- Task instructions
From the records below, transcribe only the lines running from the one with "ATOM 131 C C" through the one with "ATOM 150 N N". Keep both of those end lines.

(Records excerpted from a collection)
[Start of Attachment]

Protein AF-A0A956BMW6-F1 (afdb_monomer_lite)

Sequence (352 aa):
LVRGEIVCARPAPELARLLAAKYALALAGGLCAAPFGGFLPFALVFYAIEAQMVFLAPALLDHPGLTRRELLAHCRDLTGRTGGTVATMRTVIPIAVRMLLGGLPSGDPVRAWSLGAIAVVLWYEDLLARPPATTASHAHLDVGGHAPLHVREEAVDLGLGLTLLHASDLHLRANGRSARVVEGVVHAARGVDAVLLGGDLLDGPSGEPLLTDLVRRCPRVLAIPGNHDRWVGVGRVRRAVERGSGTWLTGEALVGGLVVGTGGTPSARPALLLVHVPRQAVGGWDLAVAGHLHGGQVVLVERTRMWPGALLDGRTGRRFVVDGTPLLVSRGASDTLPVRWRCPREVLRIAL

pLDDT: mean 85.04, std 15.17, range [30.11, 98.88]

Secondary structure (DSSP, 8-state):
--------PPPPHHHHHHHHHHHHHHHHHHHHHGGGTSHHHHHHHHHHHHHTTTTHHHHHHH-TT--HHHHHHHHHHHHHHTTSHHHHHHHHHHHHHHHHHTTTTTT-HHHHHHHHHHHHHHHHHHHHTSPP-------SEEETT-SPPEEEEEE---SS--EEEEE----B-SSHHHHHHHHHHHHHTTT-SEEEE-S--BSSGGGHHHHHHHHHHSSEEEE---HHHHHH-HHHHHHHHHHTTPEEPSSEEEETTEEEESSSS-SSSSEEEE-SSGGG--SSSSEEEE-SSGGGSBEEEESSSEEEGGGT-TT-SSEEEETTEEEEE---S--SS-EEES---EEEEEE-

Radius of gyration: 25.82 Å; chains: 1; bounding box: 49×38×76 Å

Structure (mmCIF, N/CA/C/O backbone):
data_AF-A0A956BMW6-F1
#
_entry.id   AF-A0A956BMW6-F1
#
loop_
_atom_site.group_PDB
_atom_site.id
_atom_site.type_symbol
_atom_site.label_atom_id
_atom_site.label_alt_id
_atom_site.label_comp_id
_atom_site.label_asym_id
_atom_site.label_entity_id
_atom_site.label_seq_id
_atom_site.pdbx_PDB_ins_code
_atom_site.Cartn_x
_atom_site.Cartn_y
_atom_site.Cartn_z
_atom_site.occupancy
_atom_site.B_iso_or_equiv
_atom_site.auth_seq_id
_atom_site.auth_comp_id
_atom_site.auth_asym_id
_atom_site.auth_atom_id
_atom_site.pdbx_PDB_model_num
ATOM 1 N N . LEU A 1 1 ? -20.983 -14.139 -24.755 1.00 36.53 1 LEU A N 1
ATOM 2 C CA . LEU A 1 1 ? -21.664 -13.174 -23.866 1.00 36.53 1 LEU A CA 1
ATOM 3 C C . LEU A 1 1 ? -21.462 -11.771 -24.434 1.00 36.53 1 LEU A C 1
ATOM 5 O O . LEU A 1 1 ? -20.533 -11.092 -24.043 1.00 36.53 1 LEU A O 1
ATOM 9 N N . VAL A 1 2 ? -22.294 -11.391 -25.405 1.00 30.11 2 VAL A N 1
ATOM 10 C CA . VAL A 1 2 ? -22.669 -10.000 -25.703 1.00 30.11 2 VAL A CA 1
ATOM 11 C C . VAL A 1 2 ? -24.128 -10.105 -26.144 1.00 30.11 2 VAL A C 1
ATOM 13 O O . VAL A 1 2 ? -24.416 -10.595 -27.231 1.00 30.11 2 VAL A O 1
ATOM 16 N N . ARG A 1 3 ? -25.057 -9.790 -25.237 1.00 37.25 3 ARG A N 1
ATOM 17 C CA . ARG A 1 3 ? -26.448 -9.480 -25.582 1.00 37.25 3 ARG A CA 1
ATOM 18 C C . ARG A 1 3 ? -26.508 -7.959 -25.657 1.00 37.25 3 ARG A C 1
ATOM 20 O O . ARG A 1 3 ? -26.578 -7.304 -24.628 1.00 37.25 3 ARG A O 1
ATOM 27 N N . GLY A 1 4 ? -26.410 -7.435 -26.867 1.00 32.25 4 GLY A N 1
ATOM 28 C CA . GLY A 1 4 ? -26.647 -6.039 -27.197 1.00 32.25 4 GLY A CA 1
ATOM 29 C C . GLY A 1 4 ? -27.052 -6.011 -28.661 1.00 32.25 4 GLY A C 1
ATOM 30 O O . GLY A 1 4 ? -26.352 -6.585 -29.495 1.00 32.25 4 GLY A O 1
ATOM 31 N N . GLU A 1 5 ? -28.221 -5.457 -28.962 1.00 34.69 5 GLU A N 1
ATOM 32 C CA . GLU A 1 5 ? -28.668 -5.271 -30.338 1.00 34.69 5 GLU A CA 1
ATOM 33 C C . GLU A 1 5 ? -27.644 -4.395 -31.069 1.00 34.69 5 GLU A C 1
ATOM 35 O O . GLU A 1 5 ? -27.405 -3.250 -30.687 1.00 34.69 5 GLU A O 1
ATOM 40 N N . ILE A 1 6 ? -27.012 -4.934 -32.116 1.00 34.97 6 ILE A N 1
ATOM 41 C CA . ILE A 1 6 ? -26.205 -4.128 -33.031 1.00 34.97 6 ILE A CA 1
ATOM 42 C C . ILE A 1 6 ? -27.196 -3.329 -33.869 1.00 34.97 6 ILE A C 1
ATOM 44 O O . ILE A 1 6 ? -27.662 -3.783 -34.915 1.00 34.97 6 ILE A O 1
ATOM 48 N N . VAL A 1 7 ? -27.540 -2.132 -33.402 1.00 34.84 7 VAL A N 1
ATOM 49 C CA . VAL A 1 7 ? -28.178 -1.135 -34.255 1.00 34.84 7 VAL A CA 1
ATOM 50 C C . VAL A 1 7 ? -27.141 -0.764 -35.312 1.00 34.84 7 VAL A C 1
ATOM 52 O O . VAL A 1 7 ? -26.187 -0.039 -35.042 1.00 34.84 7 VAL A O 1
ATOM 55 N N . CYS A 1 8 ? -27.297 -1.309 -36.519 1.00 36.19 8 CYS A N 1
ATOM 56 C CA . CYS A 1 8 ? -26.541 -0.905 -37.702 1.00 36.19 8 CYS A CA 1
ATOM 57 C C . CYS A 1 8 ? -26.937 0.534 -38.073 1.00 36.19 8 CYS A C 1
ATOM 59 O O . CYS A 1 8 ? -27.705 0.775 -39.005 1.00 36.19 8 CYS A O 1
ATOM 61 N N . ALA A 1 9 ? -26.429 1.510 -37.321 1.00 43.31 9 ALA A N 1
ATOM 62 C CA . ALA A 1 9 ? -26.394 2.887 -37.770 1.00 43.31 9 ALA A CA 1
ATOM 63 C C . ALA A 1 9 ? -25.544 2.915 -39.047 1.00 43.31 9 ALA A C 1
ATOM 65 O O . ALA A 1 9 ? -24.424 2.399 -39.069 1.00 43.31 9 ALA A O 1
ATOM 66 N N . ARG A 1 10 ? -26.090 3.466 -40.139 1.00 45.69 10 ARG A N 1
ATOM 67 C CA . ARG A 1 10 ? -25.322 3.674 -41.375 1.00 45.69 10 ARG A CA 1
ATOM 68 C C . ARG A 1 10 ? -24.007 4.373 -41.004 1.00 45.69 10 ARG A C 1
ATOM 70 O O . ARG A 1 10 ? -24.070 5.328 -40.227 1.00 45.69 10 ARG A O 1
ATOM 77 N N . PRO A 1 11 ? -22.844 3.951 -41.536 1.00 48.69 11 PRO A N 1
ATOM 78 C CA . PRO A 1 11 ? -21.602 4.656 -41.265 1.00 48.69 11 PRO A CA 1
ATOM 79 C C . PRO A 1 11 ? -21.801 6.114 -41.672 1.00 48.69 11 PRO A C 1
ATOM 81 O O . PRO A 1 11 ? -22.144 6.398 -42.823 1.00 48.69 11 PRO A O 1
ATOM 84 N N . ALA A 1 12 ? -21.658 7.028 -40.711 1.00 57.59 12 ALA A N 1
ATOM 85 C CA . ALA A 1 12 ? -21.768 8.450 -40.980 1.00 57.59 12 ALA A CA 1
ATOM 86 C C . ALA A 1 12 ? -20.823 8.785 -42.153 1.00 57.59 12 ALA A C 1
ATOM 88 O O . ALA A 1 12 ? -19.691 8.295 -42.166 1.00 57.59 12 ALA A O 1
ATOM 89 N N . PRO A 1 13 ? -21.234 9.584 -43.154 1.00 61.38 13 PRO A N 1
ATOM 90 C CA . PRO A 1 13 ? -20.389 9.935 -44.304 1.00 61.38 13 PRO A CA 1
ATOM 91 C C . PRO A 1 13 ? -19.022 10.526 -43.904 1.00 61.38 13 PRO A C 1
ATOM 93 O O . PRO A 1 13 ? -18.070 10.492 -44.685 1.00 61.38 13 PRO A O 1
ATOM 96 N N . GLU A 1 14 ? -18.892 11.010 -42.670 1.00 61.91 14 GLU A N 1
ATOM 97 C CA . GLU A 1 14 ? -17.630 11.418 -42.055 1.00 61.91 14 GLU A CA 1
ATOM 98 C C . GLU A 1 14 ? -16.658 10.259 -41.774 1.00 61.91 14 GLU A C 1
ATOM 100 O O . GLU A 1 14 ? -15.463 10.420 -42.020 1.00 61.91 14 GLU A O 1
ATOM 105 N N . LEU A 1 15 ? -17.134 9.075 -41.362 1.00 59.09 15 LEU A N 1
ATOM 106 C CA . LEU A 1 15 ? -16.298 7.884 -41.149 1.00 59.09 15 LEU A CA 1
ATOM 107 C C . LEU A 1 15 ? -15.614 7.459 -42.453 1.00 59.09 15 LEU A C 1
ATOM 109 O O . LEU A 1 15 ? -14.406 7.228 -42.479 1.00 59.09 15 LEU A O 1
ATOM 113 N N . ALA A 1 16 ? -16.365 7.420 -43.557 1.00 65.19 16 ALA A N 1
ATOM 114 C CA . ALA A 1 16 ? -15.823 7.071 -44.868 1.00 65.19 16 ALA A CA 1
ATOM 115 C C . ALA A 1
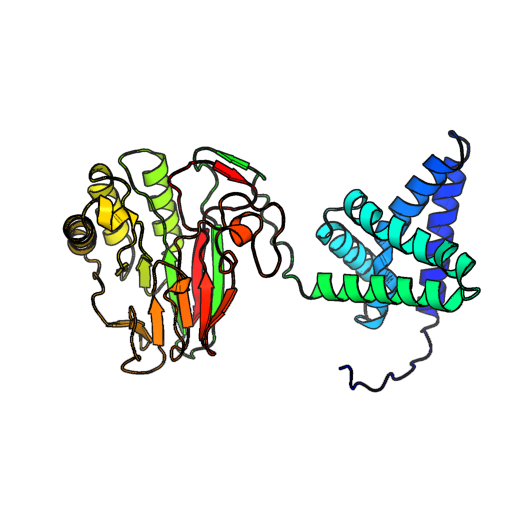 16 ? -14.759 8.082 -45.335 1.00 65.19 16 ALA A C 1
ATOM 117 O O . ALA A 1 16 ? -13.702 7.688 -45.827 1.00 65.19 16 ALA A O 1
ATOM 118 N N . ARG A 1 17 ? -14.992 9.386 -45.122 1.00 71.81 17 ARG A N 1
ATOM 119 C CA . ARG A 1 17 ? -14.029 10.450 -45.461 1.00 71.81 17 ARG A CA 1
ATOM 120 C C . ARG A 1 17 ? -12.768 10.397 -44.597 1.00 71.81 17 ARG A C 1
ATOM 122 O O . ARG A 1 17 ? -11.673 10.604 -45.114 1.00 71.81 17 ARG A O 1
ATOM 129 N N . LEU A 1 18 ? -12.898 10.104 -43.303 1.00 66.94 18 LEU A N 1
ATOM 130 C CA . LEU A 1 18 ? -11.768 9.986 -42.378 1.00 66.94 18 LEU A CA 1
ATOM 131 C C . LEU A 1 18 ? -10.918 8.746 -42.660 1.00 66.94 18 LEU A C 1
ATOM 133 O O . LEU A 1 18 ? -9.692 8.848 -42.678 1.00 66.94 18 LEU A O 1
ATOM 137 N N . LEU A 1 19 ? -11.547 7.602 -42.942 1.00 66.81 19 LEU A N 1
ATOM 138 C CA . LEU A 1 19 ? -10.843 6.387 -43.351 1.00 66.81 19 LEU A CA 1
ATOM 139 C C . LEU A 1 19 ? -10.152 6.566 -44.711 1.00 66.81 19 LEU A C 1
ATOM 141 O O . LEU A 1 19 ? -8.996 6.179 -44.862 1.00 66.81 19 LEU A O 1
ATOM 145 N N . ALA A 1 20 ? -10.802 7.220 -45.677 1.00 72.69 20 ALA A N 1
ATOM 146 C CA . ALA A 1 20 ? -10.175 7.544 -46.958 1.00 72.69 20 ALA A CA 1
ATOM 147 C C . ALA A 1 20 ? -8.963 8.479 -46.782 1.00 72.69 20 ALA A C 1
ATOM 149 O O . ALA A 1 20 ? -7.898 8.226 -47.343 1.00 72.69 20 ALA A O 1
ATOM 150 N N . ALA A 1 21 ? -9.085 9.516 -45.945 1.00 73.25 21 ALA A N 1
ATOM 151 C CA . ALA A 1 21 ? -7.979 10.420 -45.628 1.00 73.25 21 ALA A CA 1
ATOM 152 C C . ALA A 1 21 ? -6.824 9.706 -44.902 1.00 73.25 21 ALA A C 1
ATOM 154 O O . ALA A 1 21 ? -5.660 10.006 -45.167 1.00 73.25 21 ALA A O 1
ATOM 155 N N . LYS A 1 22 ? -7.135 8.747 -44.020 1.00 70.31 22 LYS A N 1
ATOM 156 C CA . LYS A 1 22 ? -6.161 7.881 -43.341 1.00 70.31 22 LYS A CA 1
ATOM 157 C C . LYS A 1 22 ? -5.323 7.097 -44.352 1.00 70.31 22 LYS A C 1
ATOM 159 O O . LYS A 1 22 ? -4.097 7.194 -44.325 1.00 70.31 22 LYS A O 1
ATOM 164 N N . TYR A 1 23 ? -5.969 6.373 -45.266 1.00 72.00 23 TYR A N 1
ATOM 165 C CA . TYR A 1 23 ? -5.254 5.574 -46.263 1.00 72.00 23 TYR A CA 1
ATOM 166 C C . TYR A 1 23 ? -4.502 6.440 -47.279 1.00 72.00 23 TYR A C 1
ATOM 168 O O . TYR A 1 23 ? -3.390 6.084 -47.659 1.00 72.00 23 TYR A O 1
ATOM 176 N N . ALA A 1 24 ? -5.039 7.605 -47.656 1.00 73.75 24 ALA A N 1
ATOM 177 C CA . ALA A 1 24 ? -4.345 8.554 -48.526 1.00 73.75 24 ALA A CA 1
ATOM 178 C C . ALA A 1 24 ? -3.059 9.104 -47.885 1.00 73.75 24 ALA A C 1
ATOM 180 O O . ALA A 1 24 ? -2.025 9.167 -48.546 1.00 73.75 24 ALA A O 1
ATOM 181 N N . LEU A 1 25 ? -3.093 9.456 -46.594 1.00 69.62 25 LEU A N 1
ATOM 182 C CA . LEU A 1 25 ? -1.922 9.955 -45.867 1.00 69.62 25 LEU A CA 1
ATOM 183 C C . LEU A 1 25 ? -0.862 8.864 -45.670 1.00 69.62 25 LEU A C 1
ATOM 185 O O . LEU A 1 25 ? 0.325 9.121 -45.865 1.00 69.62 25 LEU A O 1
ATOM 189 N N . ALA A 1 26 ? -1.286 7.650 -45.309 1.00 65.56 26 ALA A N 1
ATOM 190 C CA . ALA A 1 26 ? -0.382 6.517 -45.145 1.00 65.56 26 ALA A CA 1
ATOM 191 C C . ALA A 1 26 ? 0.287 6.139 -46.479 1.00 65.56 26 ALA A C 1
ATOM 193 O O . ALA A 1 26 ? 1.500 5.937 -46.525 1.00 65.56 26 ALA A O 1
ATOM 194 N N . LEU A 1 27 ? -0.478 6.130 -47.578 1.00 70.75 27 LEU A N 1
ATOM 195 C CA . LEU A 1 27 ? 0.034 5.872 -48.924 1.00 70.75 27 LEU A CA 1
ATOM 196 C C . LEU A 1 27 ? 0.987 6.976 -49.399 1.00 70.75 27 LEU A C 1
ATOM 198 O O . LEU A 1 27 ? 2.063 6.660 -49.895 1.00 70.75 27 LEU A O 1
ATOM 202 N N . ALA A 1 28 ? 0.642 8.254 -49.212 1.00 71.44 28 ALA A N 1
ATOM 203 C CA . ALA A 1 28 ? 1.502 9.379 -49.585 1.00 71.44 28 ALA A CA 1
ATOM 204 C C . ALA A 1 28 ? 2.822 9.382 -48.795 1.00 71.44 28 ALA A C 1
ATOM 206 O O . ALA A 1 28 ? 3.891 9.520 -49.384 1.00 71.44 28 ALA A O 1
ATOM 207 N N . GLY A 1 29 ? 2.760 9.162 -47.476 1.00 63.56 29 GLY A N 1
ATOM 208 C CA . GLY A 1 29 ? 3.949 9.046 -46.628 1.00 63.56 29 GLY A CA 1
ATOM 209 C C . GLY A 1 29 ? 4.844 7.872 -47.029 1.00 63.56 29 GLY A C 1
ATOM 210 O O . GLY A 1 29 ? 6.062 8.025 -47.093 1.00 63.56 29 GLY A O 1
ATOM 211 N N . GLY A 1 30 ? 4.243 6.729 -47.372 1.00 61.69 30 GLY A N 1
ATOM 212 C CA . GLY A 1 30 ? 4.965 5.597 -47.944 1.00 61.69 30 GLY A CA 1
ATOM 213 C C . GLY A 1 30 ? 5.629 5.953 -49.278 1.00 61.69 30 GLY A C 1
ATOM 214 O O . GLY A 1 30 ? 6.833 5.762 -49.431 1.00 61.69 30 GLY A O 1
ATOM 215 N N . LEU A 1 31 ? 4.877 6.501 -50.240 1.00 70.31 31 LEU A N 1
ATOM 216 C CA . LEU A 1 31 ? 5.373 6.816 -51.588 1.00 70.31 31 LEU A CA 1
ATOM 217 C C . LEU A 1 31 ? 6.543 7.810 -51.564 1.00 70.31 31 LEU A C 1
ATOM 219 O O . LEU A 1 31 ? 7.492 7.638 -52.324 1.00 70.31 31 LEU A O 1
ATOM 223 N N . CYS A 1 32 ? 6.536 8.783 -50.649 1.00 67.94 32 CYS A N 1
ATOM 224 C CA . CYS A 1 32 ? 7.662 9.698 -50.437 1.00 67.94 32 CYS A CA 1
ATOM 225 C C . CYS A 1 32 ? 8.940 8.996 -49.938 1.00 67.94 32 CYS A C 1
ATOM 227 O O . CYS A 1 32 ? 10.039 9.496 -50.168 1.00 67.94 32 CYS A O 1
ATOM 229 N N . ALA A 1 33 ? 8.817 7.844 -49.273 1.00 61.12 33 ALA A N 1
ATOM 230 C CA . ALA A 1 33 ? 9.941 7.045 -48.783 1.00 61.12 33 ALA A CA 1
ATOM 231 C C . ALA A 1 33 ? 10.445 6.002 -49.805 1.00 61.12 33 ALA A C 1
ATOM 233 O O . ALA A 1 33 ? 11.543 5.469 -49.646 1.00 61.12 33 ALA A O 1
ATOM 234 N N . ALA A 1 34 ? 9.681 5.727 -50.871 1.00 61.94 34 ALA A N 1
ATOM 235 C CA . ALA A 1 34 ? 10.022 4.739 -51.899 1.00 61.94 34 ALA A CA 1
ATOM 236 C C . ALA A 1 34 ? 11.363 4.987 -52.638 1.00 61.94 34 ALA A C 1
ATOM 238 O O . ALA A 1 34 ? 12.058 4.003 -52.909 1.00 61.94 34 ALA A O 1
ATOM 239 N N . PRO A 1 35 ? 11.792 6.239 -52.921 1.00 69.25 35 PRO A N 1
ATOM 240 C CA . PRO A 1 35 ? 13.076 6.507 -53.582 1.00 69.25 35 PRO A CA 1
ATOM 241 C C . PRO A 1 35 ? 14.315 6.162 -52.735 1.00 69.25 35 PRO A C 1
ATOM 243 O O . PRO A 1 35 ? 15.419 6.119 -53.269 1.00 69.25 35 PRO A O 1
ATOM 246 N N . PHE A 1 36 ? 14.157 5.913 -51.429 1.00 64.69 36 PHE A N 1
ATOM 247 C CA . PHE A 1 36 ? 15.257 5.805 -50.461 1.00 64.69 36 PHE A CA 1
ATOM 248 C C . PHE A 1 36 ? 15.595 4.363 -50.031 1.00 64.69 36 PHE A C 1
ATOM 250 O O . PHE A 1 36 ? 16.096 4.153 -48.928 1.00 64.69 36 PHE A O 1
ATOM 257 N N . GLY A 1 37 ? 15.358 3.357 -50.883 1.00 57.81 37 GLY A N 1
ATOM 258 C CA . GLY A 1 37 ? 15.910 2.006 -50.663 1.00 57.81 37 GLY A CA 1
ATOM 259 C C . GLY A 1 37 ? 14.908 0.855 -50.518 1.00 57.81 37 GLY A C 1
ATOM 260 O O . GLY A 1 37 ? 15.183 -0.109 -49.807 1.00 57.81 37 GLY A O 1
ATOM 261 N N . GLY A 1 38 ? 13.768 0.906 -51.214 1.00 65.31 38 GLY A N 1
ATOM 262 C CA . GLY A 1 38 ? 12.919 -0.271 -51.450 1.00 65.31 38 GLY A CA 1
ATOM 263 C C . GLY A 1 38 ? 11.699 -0.422 -50.531 1.00 65.31 38 GLY A C 1
ATOM 264 O O . GLY A 1 38 ? 11.336 0.466 -49.766 1.00 65.31 38 GLY A O 1
ATOM 265 N N . PHE A 1 39 ? 11.018 -1.567 -50.642 1.00 70.38 39 PHE A N 1
ATOM 266 C CA . PHE A 1 39 ? 9.704 -1.828 -50.028 1.00 70.38 39 PHE A CA 1
ATOM 267 C C . PHE A 1 39 ? 9.698 -1.775 -48.487 1.00 70.38 39 PHE A C 1
ATOM 269 O O . PHE A 1 39 ? 8.685 -1.440 -47.876 1.00 70.38 39 PHE A O 1
ATOM 276 N N . LEU A 1 40 ? 10.826 -2.079 -47.841 1.00 69.81 40 LEU A N 1
ATOM 277 C CA . LEU A 1 40 ? 10.925 -2.145 -46.382 1.00 69.81 40 LEU A CA 1
ATOM 278 C C . LEU A 1 40 ? 10.830 -0.767 -45.688 1.00 69.81 40 LEU A C 1
ATOM 280 O O . LEU A 1 40 ? 9.982 -0.627 -44.805 1.00 69.81 40 LEU A O 1
ATOM 284 N N . PRO A 1 41 ? 11.620 0.266 -46.053 1.00 70.19 41 PRO A N 1
ATOM 285 C CA . PRO A 1 41 ? 11.460 1.605 -45.479 1.00 70.19 41 PRO A CA 1
ATOM 286 C C . PRO A 1 41 ? 10.086 2.218 -45.790 1.00 70.19 41 PRO A C 1
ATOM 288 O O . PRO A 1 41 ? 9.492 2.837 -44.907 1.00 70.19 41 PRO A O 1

[End of Attachment]

- Response to the task
ATOM 131 C C . LEU A 1 18 ? -10.918 8.746 -42.660 1.00 66.94 18 LEU A C 1
ATOM 133 O O . LEU A 1 18 ? -9.692 8.848 -42.678 1.00 66.94 18 LEU A O 1
ATOM 137 N N . LEU A 1 19 ? -11.547 7.602 -42.942 1.00 66.81 19 LEU A N 1
ATOM 138 C CA . LEU A 1 19 ? -10.843 6.387 -43.351 1.00 66.81 19 LEU A CA 1
ATOM 139 C C . LEU A 1 19 ? -10.152 6.566 -44.711 1.00 66.81 19 LEU A C 1
ATOM 141 O O . LEU A 1 19 ? -8.996 6.179 -44.862 1.00 66.81 19 LEU A O 1
ATOM 145 N N . ALA A 1 20 ? -10.802 7.220 -45.677 1.00 72.69 20 ALA A N 1
ATOM 146 C CA . ALA A 1 20 ? -10.175 7.544 -46.958 1.00 72.69 20 ALA A CA 1
ATOM 147 C C . ALA A 1 20 ? -8.963 8.479 -46.782 1.00 72.69 20 ALA A C 1
ATOM 149 O O . ALA A 1 20 ? -7.898 8.226 -47.343 1.00 72.69 20 ALA A O 1
ATOM 150 N N . ALA A 1 21 ? -9.085 9.516 -45.945 1.00 73.25 21 ALA A N 1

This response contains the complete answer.